■ **What you will do**: Required from the data below: the exact lines starting at the line containing "ATOM 147 C CA" and ending at the line containing "ATOM 171 C C", with both ends kept and all pictures dropped.

■ **Extracted data**:
########################################

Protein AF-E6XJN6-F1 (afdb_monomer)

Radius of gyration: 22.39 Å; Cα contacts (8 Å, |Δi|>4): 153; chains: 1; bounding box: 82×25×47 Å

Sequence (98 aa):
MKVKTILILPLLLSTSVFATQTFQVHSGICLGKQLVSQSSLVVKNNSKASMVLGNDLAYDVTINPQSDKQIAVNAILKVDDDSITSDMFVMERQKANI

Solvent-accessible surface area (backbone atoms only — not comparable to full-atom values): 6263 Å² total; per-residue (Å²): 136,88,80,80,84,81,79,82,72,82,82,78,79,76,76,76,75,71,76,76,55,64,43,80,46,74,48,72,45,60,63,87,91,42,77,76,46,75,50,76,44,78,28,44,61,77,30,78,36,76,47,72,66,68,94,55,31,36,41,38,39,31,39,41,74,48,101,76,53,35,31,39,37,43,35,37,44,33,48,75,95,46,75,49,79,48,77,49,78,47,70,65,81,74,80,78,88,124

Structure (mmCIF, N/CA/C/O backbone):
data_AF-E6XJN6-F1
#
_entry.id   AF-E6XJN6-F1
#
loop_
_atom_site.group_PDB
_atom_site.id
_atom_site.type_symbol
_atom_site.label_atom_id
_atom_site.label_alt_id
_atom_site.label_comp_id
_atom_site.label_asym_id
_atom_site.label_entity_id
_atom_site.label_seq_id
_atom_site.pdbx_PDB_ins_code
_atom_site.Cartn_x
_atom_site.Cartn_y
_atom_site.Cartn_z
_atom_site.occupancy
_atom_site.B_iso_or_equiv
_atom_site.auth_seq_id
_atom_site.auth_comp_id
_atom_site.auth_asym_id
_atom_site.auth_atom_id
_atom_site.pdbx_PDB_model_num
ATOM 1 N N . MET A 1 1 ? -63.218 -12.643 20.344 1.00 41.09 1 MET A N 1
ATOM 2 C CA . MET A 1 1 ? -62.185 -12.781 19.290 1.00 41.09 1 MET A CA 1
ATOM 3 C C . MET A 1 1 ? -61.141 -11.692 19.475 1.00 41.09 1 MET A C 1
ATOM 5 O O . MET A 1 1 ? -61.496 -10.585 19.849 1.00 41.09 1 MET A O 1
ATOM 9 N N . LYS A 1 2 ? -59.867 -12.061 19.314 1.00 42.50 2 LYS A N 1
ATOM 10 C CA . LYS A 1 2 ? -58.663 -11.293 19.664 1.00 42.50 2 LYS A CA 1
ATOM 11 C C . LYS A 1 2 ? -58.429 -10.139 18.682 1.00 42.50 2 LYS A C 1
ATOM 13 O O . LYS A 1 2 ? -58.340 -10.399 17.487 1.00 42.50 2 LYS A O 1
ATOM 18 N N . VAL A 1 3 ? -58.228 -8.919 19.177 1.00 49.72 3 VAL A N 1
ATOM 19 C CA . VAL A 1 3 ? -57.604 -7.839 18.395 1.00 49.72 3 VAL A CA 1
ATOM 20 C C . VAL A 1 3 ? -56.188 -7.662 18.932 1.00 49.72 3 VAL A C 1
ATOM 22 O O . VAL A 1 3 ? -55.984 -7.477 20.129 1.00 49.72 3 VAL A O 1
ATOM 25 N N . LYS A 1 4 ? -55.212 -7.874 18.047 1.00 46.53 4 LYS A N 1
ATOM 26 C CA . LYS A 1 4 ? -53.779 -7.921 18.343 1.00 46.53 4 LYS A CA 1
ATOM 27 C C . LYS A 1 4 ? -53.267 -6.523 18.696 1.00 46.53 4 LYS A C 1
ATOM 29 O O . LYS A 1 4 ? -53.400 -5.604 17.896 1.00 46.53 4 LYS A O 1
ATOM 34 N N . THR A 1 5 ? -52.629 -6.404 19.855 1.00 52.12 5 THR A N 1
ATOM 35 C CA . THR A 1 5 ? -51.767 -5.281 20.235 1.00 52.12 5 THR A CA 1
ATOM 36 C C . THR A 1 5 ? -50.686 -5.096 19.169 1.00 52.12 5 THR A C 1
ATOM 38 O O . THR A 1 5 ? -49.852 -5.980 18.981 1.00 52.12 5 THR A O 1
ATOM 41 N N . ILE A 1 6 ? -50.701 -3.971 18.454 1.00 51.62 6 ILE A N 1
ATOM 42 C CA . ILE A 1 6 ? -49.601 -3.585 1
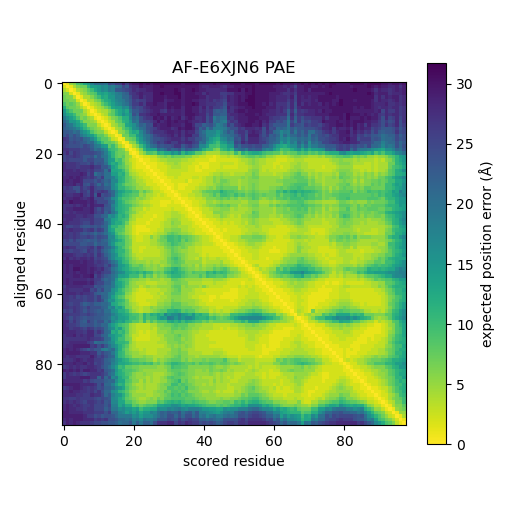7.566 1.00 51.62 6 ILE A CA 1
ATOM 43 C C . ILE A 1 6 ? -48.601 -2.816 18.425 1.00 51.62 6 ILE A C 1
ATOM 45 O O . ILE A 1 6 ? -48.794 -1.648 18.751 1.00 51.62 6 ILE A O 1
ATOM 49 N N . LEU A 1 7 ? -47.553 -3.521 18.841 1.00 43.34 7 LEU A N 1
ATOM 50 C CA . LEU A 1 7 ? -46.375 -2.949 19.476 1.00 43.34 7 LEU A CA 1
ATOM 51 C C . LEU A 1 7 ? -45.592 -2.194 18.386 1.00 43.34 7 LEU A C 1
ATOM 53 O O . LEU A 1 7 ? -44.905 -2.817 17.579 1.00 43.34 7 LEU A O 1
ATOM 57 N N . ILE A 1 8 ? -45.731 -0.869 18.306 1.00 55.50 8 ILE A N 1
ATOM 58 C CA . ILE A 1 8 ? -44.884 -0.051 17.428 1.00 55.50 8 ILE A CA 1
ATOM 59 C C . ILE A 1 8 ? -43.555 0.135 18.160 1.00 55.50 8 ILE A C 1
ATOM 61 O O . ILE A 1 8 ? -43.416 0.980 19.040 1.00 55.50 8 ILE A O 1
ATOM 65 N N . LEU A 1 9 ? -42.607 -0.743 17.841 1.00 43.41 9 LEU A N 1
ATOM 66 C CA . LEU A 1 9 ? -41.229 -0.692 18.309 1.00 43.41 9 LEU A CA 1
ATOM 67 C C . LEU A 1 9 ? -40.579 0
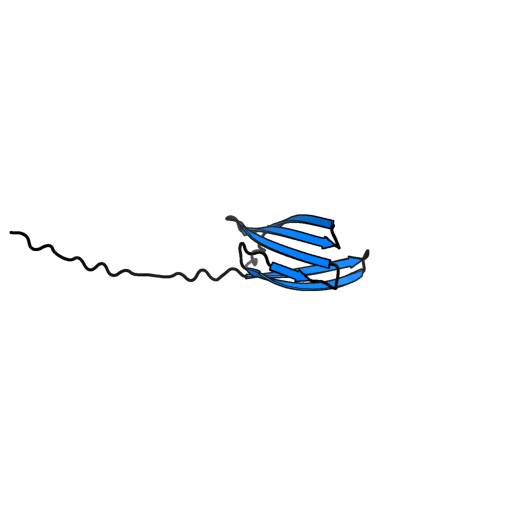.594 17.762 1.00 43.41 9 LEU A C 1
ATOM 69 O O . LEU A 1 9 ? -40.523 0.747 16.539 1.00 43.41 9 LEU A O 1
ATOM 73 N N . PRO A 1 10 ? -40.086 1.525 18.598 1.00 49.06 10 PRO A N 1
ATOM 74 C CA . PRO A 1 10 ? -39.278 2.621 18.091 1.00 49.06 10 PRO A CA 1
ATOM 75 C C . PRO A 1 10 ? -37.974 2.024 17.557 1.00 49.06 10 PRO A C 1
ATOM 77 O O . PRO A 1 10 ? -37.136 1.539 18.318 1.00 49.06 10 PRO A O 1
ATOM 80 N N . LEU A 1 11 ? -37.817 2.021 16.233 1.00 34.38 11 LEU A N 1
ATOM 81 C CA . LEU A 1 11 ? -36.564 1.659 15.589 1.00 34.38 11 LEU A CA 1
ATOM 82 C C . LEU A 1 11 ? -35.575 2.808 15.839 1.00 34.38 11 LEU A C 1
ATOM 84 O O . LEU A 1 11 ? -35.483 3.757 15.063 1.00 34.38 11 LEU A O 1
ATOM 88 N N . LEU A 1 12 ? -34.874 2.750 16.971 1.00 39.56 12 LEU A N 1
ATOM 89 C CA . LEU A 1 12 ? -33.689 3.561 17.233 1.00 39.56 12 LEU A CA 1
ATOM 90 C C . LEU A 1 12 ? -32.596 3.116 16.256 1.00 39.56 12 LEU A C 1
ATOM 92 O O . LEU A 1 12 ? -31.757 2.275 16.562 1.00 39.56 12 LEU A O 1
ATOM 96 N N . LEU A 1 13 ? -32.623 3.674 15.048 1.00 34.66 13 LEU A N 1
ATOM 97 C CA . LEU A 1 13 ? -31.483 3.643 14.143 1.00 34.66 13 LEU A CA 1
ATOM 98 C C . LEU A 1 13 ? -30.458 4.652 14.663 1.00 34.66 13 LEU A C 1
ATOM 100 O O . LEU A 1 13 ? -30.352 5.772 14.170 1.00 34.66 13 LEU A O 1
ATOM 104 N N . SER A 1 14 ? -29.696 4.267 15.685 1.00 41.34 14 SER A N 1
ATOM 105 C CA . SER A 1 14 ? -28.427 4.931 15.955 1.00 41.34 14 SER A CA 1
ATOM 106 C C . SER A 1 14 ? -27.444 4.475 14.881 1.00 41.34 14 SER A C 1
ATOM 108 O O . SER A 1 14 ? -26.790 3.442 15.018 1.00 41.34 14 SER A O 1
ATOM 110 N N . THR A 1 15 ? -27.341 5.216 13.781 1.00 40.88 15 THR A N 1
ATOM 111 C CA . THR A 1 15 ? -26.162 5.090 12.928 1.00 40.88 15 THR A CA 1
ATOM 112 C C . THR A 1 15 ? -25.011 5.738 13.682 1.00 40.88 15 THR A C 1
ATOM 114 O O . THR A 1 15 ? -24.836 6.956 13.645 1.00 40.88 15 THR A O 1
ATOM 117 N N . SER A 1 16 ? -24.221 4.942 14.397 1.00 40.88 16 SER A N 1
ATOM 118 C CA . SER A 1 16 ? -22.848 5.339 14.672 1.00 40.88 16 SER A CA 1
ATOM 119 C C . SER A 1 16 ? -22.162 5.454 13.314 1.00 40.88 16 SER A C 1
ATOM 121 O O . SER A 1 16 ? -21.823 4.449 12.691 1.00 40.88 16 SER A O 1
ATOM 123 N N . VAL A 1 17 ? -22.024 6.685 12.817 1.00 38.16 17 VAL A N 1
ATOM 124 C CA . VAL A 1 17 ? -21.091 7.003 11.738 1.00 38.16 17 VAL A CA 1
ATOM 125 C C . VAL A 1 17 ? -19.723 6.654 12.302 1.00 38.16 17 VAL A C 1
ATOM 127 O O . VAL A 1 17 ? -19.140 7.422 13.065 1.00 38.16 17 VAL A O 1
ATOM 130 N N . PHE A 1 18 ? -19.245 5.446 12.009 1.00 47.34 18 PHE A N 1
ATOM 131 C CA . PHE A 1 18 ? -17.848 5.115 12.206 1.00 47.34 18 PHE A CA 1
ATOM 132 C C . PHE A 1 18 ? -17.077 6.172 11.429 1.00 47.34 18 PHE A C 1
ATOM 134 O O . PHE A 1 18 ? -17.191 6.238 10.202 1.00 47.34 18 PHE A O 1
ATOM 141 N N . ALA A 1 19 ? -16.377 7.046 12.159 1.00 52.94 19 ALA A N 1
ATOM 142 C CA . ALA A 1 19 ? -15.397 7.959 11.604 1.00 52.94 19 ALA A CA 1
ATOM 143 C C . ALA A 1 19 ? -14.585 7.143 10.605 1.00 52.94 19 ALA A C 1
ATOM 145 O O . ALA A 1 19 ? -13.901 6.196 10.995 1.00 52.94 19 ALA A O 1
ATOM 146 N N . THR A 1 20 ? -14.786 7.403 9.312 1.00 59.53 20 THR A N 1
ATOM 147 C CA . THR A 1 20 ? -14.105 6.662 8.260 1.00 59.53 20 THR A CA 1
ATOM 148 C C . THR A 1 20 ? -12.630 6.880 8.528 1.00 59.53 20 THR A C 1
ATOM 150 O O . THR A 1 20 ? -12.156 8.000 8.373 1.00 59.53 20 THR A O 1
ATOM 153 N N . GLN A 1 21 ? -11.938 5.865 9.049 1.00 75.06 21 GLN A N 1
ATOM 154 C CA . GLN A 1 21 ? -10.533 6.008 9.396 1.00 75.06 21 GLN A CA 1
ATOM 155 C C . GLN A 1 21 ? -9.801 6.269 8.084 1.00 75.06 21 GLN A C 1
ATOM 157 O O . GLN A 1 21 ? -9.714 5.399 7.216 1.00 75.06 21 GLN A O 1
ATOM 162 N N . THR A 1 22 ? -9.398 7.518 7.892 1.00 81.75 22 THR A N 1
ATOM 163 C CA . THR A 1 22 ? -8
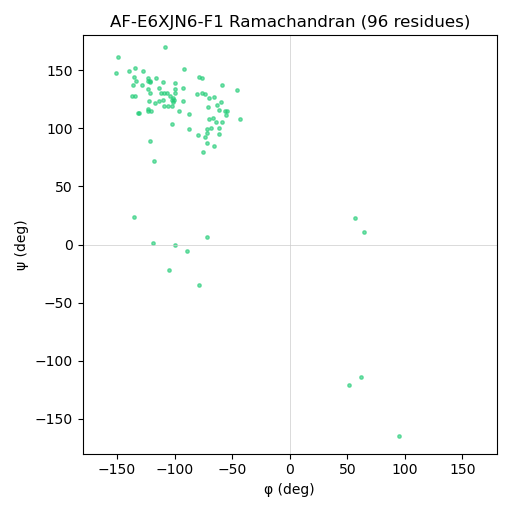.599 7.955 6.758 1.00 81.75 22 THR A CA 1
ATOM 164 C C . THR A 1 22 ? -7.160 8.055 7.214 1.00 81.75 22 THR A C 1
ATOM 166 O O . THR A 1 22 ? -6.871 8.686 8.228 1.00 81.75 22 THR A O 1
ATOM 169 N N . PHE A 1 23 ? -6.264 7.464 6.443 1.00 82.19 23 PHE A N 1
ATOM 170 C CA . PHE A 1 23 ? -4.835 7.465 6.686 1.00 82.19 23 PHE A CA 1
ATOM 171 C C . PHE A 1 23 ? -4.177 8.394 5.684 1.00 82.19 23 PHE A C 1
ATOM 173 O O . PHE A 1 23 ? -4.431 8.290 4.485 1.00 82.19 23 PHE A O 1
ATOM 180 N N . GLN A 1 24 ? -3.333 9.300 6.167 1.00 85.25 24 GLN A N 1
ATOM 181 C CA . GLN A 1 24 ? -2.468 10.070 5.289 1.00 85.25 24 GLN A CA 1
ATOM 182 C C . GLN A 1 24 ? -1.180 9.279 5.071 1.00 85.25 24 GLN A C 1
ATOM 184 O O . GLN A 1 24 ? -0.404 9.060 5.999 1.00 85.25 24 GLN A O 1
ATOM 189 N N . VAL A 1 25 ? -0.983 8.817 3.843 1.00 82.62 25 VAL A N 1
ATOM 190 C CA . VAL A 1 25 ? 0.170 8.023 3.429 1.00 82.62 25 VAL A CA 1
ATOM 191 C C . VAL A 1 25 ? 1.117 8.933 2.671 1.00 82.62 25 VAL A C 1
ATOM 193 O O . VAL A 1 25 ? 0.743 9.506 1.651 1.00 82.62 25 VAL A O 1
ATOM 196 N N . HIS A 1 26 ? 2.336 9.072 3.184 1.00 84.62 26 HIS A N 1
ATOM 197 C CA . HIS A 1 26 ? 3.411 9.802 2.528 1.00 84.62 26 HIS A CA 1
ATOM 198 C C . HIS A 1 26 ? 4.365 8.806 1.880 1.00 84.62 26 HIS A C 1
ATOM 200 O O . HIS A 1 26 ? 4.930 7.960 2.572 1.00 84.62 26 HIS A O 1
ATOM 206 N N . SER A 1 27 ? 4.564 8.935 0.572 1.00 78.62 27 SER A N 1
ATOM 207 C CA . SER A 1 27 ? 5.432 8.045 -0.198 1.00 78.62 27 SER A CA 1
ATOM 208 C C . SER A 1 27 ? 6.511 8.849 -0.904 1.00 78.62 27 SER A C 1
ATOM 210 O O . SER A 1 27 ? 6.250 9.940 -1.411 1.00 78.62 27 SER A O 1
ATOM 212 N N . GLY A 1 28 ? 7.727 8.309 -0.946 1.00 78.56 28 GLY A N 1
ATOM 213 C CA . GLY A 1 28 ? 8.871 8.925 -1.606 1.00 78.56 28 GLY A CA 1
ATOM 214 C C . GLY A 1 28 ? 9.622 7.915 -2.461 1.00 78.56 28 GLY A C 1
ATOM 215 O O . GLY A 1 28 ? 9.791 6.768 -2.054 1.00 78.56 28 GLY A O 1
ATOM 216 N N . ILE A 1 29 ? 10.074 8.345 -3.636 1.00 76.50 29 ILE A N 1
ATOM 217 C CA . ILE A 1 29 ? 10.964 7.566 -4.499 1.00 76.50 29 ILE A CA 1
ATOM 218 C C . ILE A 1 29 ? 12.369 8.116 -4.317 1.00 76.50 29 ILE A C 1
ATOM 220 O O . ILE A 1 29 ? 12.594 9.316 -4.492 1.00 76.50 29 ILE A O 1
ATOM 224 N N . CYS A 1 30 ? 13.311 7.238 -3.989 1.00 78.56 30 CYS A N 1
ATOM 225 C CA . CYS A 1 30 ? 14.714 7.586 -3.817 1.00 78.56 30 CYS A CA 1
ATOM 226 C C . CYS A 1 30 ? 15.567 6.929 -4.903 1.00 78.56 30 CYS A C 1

########################################

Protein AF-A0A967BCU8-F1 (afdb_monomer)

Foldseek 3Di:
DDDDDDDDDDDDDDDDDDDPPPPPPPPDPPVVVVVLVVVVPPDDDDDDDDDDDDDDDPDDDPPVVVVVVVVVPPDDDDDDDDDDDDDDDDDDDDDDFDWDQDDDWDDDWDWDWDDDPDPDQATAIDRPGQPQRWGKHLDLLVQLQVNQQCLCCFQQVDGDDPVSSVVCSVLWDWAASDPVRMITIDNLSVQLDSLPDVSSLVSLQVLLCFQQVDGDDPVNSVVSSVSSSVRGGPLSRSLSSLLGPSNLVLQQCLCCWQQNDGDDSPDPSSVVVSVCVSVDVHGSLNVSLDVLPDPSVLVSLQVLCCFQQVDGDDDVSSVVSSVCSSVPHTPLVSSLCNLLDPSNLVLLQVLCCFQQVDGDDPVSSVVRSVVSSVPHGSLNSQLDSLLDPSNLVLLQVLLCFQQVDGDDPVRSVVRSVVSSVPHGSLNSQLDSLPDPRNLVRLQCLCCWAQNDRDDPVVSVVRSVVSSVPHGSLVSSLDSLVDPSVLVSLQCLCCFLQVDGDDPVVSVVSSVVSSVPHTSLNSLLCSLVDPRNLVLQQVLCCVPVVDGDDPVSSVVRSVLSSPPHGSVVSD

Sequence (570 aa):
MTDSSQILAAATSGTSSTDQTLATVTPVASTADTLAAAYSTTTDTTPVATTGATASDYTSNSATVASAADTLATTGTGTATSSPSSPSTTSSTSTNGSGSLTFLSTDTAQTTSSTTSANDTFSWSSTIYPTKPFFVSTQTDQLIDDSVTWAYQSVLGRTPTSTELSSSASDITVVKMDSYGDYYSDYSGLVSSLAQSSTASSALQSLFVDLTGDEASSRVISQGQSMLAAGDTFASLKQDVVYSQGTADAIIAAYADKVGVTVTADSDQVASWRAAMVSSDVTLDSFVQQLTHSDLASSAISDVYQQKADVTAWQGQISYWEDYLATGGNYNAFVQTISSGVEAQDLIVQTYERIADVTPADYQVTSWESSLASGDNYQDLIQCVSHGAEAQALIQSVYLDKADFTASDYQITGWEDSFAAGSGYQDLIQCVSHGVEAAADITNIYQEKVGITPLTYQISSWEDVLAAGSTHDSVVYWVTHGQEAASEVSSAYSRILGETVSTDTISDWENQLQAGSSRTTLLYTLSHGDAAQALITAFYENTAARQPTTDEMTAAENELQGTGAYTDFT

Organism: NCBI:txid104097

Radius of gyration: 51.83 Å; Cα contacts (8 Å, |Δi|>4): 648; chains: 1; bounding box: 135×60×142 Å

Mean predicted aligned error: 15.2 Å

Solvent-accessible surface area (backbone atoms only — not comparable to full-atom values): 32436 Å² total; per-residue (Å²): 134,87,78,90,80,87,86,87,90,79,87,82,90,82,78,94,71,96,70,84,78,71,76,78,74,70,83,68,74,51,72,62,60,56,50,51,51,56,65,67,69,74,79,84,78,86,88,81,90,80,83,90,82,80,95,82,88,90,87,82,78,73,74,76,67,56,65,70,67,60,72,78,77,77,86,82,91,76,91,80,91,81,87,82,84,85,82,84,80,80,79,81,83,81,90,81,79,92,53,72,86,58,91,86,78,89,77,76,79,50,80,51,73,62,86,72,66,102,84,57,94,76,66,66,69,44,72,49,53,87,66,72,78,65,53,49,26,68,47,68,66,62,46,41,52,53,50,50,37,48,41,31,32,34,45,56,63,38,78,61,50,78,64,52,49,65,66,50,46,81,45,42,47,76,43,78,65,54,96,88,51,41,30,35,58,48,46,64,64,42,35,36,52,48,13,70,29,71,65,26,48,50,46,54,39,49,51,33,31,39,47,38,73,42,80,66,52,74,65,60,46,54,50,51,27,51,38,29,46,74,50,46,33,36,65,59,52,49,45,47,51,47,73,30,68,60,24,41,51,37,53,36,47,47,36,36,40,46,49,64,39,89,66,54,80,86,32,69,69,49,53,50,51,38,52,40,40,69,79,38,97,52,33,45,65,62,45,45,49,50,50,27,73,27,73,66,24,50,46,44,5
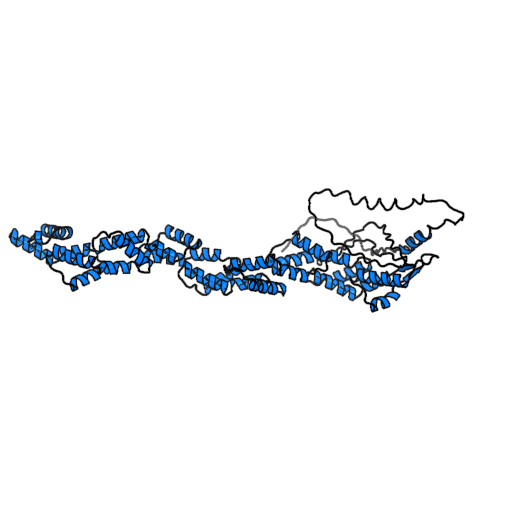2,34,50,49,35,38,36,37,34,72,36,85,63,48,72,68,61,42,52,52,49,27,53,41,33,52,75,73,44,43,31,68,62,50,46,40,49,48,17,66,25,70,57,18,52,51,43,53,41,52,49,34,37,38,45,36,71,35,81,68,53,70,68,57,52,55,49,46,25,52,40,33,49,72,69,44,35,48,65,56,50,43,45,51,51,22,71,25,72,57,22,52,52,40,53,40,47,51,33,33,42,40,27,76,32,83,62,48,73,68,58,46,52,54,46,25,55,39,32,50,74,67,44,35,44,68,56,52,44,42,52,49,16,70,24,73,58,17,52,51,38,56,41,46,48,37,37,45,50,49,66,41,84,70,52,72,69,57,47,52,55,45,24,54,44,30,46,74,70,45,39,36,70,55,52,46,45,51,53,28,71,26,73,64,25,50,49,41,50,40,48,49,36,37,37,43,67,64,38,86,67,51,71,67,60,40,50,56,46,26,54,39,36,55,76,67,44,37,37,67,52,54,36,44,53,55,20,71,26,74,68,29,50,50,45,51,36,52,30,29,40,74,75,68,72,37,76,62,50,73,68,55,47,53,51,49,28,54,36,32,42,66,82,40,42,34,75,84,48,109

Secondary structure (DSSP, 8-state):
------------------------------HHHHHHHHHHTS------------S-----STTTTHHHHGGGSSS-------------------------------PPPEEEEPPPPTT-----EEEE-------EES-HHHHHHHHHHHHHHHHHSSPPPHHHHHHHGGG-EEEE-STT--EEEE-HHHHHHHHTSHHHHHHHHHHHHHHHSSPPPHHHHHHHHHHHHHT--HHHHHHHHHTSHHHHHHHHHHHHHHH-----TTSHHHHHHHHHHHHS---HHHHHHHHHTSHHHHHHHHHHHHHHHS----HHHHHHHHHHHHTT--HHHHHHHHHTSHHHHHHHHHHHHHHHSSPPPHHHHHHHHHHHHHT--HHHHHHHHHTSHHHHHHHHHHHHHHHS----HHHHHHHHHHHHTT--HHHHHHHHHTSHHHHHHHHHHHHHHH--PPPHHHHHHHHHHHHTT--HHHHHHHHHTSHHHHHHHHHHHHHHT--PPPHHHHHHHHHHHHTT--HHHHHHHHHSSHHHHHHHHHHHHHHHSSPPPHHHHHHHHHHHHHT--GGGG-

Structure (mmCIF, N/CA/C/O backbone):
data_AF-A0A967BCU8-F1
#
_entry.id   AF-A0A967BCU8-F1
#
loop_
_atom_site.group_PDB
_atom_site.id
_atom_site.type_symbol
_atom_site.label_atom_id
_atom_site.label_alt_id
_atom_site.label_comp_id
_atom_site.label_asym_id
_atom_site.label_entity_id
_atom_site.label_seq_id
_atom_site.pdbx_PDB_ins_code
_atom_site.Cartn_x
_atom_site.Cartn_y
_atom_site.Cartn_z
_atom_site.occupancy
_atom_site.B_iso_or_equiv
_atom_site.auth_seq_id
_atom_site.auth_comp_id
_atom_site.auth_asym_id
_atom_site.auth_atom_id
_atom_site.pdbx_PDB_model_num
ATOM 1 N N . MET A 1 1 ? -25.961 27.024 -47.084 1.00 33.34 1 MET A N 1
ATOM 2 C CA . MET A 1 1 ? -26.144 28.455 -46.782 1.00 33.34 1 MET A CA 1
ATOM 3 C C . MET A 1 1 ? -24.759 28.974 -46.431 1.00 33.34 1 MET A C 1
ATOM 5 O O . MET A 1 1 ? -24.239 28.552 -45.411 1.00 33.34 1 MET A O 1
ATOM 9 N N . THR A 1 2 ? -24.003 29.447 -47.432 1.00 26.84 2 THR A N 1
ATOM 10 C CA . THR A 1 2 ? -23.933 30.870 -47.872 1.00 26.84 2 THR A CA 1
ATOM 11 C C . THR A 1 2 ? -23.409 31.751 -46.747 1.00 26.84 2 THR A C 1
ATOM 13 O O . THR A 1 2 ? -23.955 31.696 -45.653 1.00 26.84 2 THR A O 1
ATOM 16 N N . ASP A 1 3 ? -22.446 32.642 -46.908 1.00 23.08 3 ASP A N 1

########################################

■ **Solution for this exercise**:
ATOM 147 C CA . THR A 1 20 ? -14.105 6.662 8.260 1.00 59.53 20 THR A CA 1
ATOM 148 C C . THR A 1 20 ? -12.630 6.880 8.528 1.00 59.53 20 THR A C 1
ATOM 150 O O . THR A 1 20 ? -12.156 8.000 8.373 1.00 59.53 20 THR A O 1
ATOM 153 N N . GLN A 1 21 ? -11.938 5.865 9.049 1.00 75.06 21 GLN A N 1
ATOM 154 C CA . GLN A 1 21 ? -10.533 6.008 9.396 1.00 75.06 21 GLN A CA 1
ATOM 155 C C . GLN A 1 21 ? -9.801 6.269 8.084 1.00 75.06 21 GLN A C 1
ATOM 157 O O . GLN A 1 21 ? -9.714 5.399 7.216 1.00 75.06 21 GLN A O 1
ATOM 162 N N . THR A 1 22 ? -9.398 7.518 7.892 1.00 81.75 22 THR A N 1
ATOM 163 C CA . THR A 1 22 ? -8
.599 7.955 6.758 1.00 81.75 22 THR A CA 1
ATOM 164 C C . THR A 1 22 ? -7.160 8.055 7.214 1.00 81.75 22 THR A C 1
ATOM 166 O O . THR A 1 22 ? -6.871 8.686 8.228 1.00 81.75 22 THR A O 1
ATOM 169 N N . PHE A 1 23 ? -6.264 7.464 6.443 1.00 82.19 23 PHE A N 1
ATOM 170 C CA . PHE A 1 23 ? -4.835 7.465 6.686 1.00 82.19 23 PHE A CA 1
ATOM 171 C C . PHE A 1 23 ? -4.177 8.394 5.684 1.00 82.19 23 PHE A C 1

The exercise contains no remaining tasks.